BEGIN Input data

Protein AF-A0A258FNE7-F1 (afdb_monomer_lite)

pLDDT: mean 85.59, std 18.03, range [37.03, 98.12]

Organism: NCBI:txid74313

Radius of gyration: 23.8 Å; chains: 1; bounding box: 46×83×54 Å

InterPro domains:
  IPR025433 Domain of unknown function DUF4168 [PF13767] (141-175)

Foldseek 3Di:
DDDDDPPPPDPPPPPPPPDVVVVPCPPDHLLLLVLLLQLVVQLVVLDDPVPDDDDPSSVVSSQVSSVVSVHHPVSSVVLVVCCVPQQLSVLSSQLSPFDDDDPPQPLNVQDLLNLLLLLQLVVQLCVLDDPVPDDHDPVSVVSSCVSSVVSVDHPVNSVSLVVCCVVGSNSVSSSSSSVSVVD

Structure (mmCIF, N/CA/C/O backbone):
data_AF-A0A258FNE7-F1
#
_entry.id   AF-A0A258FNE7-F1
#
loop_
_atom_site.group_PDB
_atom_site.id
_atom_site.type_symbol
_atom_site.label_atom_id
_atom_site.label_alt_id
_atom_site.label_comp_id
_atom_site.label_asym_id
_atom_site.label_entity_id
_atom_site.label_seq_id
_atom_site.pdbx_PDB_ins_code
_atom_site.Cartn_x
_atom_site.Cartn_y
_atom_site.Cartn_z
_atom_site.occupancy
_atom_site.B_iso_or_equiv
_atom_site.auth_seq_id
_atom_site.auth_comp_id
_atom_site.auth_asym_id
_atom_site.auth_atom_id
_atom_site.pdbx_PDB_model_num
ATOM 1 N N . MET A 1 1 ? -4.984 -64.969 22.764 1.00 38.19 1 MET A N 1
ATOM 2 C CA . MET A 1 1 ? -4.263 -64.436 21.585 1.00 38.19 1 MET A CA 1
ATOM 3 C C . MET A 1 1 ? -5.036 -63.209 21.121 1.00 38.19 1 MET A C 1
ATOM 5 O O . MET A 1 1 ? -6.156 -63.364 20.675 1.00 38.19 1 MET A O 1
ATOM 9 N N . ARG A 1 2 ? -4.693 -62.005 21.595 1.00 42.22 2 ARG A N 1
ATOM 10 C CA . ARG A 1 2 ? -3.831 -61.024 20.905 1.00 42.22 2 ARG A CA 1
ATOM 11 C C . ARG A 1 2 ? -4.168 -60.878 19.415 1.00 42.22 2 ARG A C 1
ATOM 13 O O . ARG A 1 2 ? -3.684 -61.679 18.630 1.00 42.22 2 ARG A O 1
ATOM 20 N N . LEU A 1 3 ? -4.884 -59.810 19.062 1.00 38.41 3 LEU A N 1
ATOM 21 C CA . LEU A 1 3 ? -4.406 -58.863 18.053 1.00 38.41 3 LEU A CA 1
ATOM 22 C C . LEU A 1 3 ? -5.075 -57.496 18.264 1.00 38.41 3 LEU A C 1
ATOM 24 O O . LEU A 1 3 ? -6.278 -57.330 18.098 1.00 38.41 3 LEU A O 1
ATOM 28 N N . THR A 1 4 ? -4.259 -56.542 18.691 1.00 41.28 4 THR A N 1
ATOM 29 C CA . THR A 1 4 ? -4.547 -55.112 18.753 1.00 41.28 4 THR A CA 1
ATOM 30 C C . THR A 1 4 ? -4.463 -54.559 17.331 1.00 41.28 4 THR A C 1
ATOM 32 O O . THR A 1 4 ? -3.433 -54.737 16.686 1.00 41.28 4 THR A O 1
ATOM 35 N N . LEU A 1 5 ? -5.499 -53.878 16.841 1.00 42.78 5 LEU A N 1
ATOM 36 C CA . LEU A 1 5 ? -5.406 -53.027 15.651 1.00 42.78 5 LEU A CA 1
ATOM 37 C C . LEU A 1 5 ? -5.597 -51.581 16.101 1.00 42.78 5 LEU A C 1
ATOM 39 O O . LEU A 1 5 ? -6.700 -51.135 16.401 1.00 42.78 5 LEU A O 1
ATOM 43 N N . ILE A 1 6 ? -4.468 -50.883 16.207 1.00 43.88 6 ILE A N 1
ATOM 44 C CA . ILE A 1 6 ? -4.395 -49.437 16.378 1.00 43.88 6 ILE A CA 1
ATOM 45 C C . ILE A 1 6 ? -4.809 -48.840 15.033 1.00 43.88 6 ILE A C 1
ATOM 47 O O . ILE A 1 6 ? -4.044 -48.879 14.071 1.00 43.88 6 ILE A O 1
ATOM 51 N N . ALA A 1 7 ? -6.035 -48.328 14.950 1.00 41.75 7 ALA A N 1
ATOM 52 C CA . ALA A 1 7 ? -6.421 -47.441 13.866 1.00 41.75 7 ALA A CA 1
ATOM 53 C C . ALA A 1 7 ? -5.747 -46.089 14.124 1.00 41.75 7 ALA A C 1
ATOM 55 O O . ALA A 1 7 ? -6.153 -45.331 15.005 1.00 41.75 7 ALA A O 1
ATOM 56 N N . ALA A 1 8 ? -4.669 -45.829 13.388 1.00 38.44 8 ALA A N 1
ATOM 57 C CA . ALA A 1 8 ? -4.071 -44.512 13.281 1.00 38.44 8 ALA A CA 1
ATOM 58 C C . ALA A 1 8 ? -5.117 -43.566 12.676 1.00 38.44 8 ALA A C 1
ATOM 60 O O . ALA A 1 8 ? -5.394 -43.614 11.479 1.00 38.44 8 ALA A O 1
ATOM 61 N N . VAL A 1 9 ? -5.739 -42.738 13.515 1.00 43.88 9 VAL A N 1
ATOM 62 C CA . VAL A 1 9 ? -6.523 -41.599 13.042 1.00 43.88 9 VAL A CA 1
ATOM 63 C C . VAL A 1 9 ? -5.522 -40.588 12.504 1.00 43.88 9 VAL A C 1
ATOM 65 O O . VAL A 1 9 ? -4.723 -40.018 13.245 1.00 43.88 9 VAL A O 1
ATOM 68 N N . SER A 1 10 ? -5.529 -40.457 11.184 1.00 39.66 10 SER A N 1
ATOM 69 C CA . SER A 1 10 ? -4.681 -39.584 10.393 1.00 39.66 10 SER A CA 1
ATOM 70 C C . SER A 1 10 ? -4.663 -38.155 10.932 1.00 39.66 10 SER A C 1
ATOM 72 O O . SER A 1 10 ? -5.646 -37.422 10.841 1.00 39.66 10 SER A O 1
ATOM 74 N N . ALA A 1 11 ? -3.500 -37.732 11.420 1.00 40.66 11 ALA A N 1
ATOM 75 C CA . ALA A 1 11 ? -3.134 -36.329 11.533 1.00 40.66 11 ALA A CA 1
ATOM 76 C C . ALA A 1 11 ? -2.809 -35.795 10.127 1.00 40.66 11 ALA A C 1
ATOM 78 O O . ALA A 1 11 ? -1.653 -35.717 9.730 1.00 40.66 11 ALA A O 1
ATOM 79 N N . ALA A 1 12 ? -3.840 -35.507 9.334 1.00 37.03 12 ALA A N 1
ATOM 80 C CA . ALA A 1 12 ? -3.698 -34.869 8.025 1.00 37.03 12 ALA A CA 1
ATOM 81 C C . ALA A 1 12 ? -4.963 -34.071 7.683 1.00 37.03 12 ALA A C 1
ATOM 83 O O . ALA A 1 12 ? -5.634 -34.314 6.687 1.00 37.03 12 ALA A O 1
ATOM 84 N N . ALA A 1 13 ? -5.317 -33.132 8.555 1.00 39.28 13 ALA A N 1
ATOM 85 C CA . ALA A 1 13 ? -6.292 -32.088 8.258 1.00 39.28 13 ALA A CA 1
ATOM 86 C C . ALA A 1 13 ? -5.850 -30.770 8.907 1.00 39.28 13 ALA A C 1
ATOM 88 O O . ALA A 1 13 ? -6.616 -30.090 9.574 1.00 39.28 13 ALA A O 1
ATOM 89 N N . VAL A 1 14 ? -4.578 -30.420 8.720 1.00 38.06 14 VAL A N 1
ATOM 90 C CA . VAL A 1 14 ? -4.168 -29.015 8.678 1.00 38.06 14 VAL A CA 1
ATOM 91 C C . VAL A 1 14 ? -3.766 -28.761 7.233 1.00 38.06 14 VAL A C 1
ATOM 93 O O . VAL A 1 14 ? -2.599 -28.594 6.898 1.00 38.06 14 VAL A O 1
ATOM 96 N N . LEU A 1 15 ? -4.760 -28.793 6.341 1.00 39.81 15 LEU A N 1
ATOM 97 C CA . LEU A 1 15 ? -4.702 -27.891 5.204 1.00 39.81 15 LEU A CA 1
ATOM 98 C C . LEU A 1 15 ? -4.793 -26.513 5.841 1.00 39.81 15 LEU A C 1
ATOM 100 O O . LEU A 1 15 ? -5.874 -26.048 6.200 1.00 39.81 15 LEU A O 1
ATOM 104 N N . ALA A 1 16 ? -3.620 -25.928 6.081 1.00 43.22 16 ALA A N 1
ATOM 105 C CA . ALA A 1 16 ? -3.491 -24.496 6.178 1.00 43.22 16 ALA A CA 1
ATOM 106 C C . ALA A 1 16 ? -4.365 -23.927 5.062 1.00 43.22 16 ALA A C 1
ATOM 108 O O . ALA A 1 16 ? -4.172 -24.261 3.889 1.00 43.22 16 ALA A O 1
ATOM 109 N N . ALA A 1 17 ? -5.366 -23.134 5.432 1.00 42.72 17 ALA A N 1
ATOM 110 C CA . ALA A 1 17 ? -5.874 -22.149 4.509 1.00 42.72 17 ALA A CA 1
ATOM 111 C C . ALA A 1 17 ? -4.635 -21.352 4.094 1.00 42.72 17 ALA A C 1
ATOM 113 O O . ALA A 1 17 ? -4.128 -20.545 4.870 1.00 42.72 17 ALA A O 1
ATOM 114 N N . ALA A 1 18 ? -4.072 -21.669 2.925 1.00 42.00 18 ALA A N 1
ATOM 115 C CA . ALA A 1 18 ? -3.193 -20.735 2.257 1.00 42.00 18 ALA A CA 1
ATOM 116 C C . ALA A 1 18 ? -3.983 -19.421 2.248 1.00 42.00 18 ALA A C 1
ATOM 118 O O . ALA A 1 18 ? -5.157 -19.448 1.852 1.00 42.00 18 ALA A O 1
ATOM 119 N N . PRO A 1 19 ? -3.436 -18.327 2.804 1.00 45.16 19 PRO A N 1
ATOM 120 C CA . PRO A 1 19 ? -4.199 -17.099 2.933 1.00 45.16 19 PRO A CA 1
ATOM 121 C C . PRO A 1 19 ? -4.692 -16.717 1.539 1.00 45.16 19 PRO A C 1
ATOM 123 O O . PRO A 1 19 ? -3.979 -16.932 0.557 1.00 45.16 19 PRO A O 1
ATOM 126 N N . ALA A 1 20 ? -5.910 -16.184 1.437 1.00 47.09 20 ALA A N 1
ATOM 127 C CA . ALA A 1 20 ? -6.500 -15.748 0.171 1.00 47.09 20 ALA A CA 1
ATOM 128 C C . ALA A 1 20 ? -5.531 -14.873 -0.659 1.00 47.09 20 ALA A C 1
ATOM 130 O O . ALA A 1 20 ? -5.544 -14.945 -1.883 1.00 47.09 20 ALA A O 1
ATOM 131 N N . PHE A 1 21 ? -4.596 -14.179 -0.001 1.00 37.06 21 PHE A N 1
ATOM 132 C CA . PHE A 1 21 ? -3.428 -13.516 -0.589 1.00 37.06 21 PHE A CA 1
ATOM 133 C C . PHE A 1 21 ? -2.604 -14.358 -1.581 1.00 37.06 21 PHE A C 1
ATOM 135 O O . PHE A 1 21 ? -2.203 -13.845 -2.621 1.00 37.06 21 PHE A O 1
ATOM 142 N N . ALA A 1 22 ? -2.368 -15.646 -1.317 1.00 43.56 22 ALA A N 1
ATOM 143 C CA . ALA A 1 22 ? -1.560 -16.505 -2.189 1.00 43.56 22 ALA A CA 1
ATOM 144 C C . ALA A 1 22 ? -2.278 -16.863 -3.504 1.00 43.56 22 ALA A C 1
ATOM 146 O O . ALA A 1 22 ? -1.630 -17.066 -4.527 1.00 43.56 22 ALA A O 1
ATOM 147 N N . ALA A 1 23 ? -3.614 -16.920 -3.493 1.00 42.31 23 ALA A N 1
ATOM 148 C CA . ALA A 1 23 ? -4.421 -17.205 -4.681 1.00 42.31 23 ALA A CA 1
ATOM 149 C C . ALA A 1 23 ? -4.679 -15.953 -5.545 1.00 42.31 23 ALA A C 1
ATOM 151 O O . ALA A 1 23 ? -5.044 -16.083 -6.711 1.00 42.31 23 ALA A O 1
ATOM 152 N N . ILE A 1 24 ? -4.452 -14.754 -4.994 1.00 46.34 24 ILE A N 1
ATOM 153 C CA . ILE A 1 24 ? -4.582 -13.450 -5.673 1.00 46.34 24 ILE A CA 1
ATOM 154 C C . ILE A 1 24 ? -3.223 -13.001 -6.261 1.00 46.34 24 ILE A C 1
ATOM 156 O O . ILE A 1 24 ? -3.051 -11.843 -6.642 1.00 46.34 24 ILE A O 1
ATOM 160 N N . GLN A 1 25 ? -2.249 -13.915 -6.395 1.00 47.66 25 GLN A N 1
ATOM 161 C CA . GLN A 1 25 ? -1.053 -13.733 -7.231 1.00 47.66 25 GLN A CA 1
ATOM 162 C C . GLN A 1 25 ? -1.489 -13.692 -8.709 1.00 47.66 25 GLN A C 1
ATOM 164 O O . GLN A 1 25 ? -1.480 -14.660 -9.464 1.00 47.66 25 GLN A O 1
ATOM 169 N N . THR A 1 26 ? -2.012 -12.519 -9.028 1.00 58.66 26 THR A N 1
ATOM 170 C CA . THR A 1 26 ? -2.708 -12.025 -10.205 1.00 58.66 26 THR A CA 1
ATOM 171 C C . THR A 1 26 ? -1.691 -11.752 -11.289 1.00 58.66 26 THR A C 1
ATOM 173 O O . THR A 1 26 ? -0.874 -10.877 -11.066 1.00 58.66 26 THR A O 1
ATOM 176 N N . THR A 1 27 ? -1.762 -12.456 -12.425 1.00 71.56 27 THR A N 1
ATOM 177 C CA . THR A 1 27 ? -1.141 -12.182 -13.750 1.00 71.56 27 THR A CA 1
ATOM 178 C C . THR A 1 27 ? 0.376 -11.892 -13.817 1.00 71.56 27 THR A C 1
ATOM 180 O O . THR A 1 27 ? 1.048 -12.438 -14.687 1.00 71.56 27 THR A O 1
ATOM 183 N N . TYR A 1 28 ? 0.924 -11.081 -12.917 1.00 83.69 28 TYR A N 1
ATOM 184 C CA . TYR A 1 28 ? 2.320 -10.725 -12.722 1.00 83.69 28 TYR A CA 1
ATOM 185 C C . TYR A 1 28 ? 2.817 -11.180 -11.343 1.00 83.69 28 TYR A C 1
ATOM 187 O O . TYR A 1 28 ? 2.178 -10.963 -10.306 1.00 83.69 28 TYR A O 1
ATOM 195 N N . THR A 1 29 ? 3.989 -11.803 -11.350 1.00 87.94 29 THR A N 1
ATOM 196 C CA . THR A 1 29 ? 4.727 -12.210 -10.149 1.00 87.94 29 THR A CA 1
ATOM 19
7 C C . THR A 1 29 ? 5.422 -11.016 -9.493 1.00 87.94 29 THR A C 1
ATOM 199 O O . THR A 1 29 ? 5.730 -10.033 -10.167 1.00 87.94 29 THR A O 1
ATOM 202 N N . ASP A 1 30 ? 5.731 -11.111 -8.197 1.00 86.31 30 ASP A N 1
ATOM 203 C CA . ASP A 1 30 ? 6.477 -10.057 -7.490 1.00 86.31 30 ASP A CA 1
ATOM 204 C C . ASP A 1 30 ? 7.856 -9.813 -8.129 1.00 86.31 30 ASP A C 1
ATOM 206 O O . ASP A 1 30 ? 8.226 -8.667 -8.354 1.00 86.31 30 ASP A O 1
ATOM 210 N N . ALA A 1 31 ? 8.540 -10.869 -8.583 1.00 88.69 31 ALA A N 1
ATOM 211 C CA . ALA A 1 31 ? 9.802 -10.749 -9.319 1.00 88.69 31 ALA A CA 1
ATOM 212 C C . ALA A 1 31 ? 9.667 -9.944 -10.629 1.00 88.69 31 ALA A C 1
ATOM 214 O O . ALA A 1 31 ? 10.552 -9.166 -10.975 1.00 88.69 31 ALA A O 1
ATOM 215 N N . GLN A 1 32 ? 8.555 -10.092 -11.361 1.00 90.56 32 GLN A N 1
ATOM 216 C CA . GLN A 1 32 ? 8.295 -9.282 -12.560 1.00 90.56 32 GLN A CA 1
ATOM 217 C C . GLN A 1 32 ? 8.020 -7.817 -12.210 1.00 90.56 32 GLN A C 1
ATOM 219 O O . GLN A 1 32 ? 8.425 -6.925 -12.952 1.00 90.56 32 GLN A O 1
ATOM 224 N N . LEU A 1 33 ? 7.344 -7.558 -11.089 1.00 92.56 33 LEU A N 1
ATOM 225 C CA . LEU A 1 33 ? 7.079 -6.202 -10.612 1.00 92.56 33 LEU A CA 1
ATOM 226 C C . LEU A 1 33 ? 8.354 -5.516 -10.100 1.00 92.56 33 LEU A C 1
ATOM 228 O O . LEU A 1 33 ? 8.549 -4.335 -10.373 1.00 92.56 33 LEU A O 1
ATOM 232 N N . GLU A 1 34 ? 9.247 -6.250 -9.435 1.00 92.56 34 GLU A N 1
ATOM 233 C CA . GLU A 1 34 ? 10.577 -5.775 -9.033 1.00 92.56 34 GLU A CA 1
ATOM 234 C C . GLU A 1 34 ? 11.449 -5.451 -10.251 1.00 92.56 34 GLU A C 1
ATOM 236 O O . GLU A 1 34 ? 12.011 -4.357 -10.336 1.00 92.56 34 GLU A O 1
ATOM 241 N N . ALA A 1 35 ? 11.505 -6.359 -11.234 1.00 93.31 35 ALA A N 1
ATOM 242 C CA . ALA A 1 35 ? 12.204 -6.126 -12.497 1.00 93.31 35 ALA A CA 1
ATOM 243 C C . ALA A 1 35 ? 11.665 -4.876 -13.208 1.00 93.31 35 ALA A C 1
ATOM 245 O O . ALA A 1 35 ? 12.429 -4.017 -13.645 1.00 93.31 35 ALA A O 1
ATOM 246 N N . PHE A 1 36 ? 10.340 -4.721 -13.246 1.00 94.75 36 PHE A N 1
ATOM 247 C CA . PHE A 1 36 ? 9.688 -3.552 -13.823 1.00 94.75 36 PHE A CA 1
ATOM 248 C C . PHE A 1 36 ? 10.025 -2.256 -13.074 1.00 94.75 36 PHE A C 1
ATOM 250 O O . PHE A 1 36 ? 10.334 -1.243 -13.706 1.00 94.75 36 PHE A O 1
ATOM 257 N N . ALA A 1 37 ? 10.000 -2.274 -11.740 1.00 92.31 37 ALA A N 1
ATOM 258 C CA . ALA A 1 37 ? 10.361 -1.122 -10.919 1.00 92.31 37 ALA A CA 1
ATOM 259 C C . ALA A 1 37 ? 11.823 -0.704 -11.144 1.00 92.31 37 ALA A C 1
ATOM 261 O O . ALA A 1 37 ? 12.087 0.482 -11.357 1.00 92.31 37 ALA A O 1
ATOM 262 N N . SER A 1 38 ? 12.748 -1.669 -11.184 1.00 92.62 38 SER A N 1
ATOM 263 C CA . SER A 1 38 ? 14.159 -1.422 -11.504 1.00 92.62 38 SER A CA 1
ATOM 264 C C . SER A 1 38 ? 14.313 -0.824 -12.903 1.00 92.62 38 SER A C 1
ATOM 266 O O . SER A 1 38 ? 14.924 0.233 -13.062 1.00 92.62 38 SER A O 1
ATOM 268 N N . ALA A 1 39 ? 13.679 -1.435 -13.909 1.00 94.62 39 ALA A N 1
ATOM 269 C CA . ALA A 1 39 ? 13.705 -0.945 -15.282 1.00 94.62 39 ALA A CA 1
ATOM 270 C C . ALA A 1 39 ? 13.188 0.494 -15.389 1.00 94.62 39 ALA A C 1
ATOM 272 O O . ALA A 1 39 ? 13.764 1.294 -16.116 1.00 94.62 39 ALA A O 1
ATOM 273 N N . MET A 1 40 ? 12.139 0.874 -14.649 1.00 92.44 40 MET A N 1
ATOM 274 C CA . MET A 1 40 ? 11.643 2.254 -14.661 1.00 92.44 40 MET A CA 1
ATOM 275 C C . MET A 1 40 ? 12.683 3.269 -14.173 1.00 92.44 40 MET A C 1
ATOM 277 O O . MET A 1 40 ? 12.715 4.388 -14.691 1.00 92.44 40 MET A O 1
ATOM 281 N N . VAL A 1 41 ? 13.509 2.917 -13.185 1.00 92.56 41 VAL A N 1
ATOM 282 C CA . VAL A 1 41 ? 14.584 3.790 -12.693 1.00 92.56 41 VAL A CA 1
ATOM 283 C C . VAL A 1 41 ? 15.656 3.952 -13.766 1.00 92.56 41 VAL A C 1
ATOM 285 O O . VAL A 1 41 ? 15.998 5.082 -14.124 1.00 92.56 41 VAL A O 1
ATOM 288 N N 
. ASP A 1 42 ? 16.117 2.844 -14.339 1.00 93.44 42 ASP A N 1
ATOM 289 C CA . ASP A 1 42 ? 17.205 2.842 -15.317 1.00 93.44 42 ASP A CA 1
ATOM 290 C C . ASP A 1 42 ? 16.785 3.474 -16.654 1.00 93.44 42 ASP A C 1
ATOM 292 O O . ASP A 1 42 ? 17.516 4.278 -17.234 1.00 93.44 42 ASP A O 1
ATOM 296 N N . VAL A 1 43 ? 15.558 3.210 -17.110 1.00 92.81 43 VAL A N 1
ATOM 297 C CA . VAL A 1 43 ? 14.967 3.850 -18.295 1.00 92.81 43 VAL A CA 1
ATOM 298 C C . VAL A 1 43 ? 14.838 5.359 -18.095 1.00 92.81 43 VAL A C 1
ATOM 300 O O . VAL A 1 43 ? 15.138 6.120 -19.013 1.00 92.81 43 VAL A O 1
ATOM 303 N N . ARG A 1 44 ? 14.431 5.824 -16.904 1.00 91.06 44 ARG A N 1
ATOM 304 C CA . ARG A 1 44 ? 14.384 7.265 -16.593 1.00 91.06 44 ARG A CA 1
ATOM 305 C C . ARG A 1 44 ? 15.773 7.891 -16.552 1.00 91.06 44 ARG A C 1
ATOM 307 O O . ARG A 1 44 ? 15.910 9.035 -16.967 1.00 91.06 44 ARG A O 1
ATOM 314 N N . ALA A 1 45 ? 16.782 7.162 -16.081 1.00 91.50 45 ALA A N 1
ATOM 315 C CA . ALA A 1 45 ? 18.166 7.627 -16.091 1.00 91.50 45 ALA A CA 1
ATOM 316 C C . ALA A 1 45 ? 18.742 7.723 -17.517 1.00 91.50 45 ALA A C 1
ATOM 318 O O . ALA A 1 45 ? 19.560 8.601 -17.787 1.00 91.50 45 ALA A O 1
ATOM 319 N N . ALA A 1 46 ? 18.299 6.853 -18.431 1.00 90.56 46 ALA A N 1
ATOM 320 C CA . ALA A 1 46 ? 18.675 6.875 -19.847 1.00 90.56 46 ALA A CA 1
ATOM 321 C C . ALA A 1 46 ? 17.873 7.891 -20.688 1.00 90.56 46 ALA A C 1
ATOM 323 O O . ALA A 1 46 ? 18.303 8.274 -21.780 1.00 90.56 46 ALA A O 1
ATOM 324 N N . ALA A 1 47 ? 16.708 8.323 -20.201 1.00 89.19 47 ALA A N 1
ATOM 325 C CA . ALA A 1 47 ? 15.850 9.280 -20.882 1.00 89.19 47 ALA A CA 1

END Input data

[Task item]
Print the lines above from the one with "ATOM 259 C C" through the one with "ATOM 269 C CA", both included, exactly as written and nothing more.

[The answer]
ATOM 259 C C . ALA A 1 37 ? 11.823 -0.704 -11.144 1.00 92.31 37 ALA A C 1
ATOM 261 O O . ALA A 1 37 ? 12.087 0.482 -11.357 1.00 92.31 37 ALA A O 1
ATOM 262 N N . SER A 1 38 ? 12.748 -1.669 -11.184 1.00 92.62 38 SER A N 1
ATOM 263 C CA . SER A 1 38 ? 14.159 -1.422 -11.504 1.00 92.62 38 SER A CA 1
ATOM 264 C C . SER A 1 38 ? 14.313 -0.824 -12.903 1.00 92.62 38 SER A C 1
ATOM 266 O O . SER A 1 38 ? 14.924 0.233 -13.062 1.00 92.62 38 SER A O 1
ATOM 268 N N . ALA A 1 39 ? 13.679 -1.435 -13.909 1.00 94.62 39 ALA A N 1
ATOM 269 C CA . ALA A 1 39 ? 13.705 -0.945 -15.282 1.00 94.62 39 ALA A CA 1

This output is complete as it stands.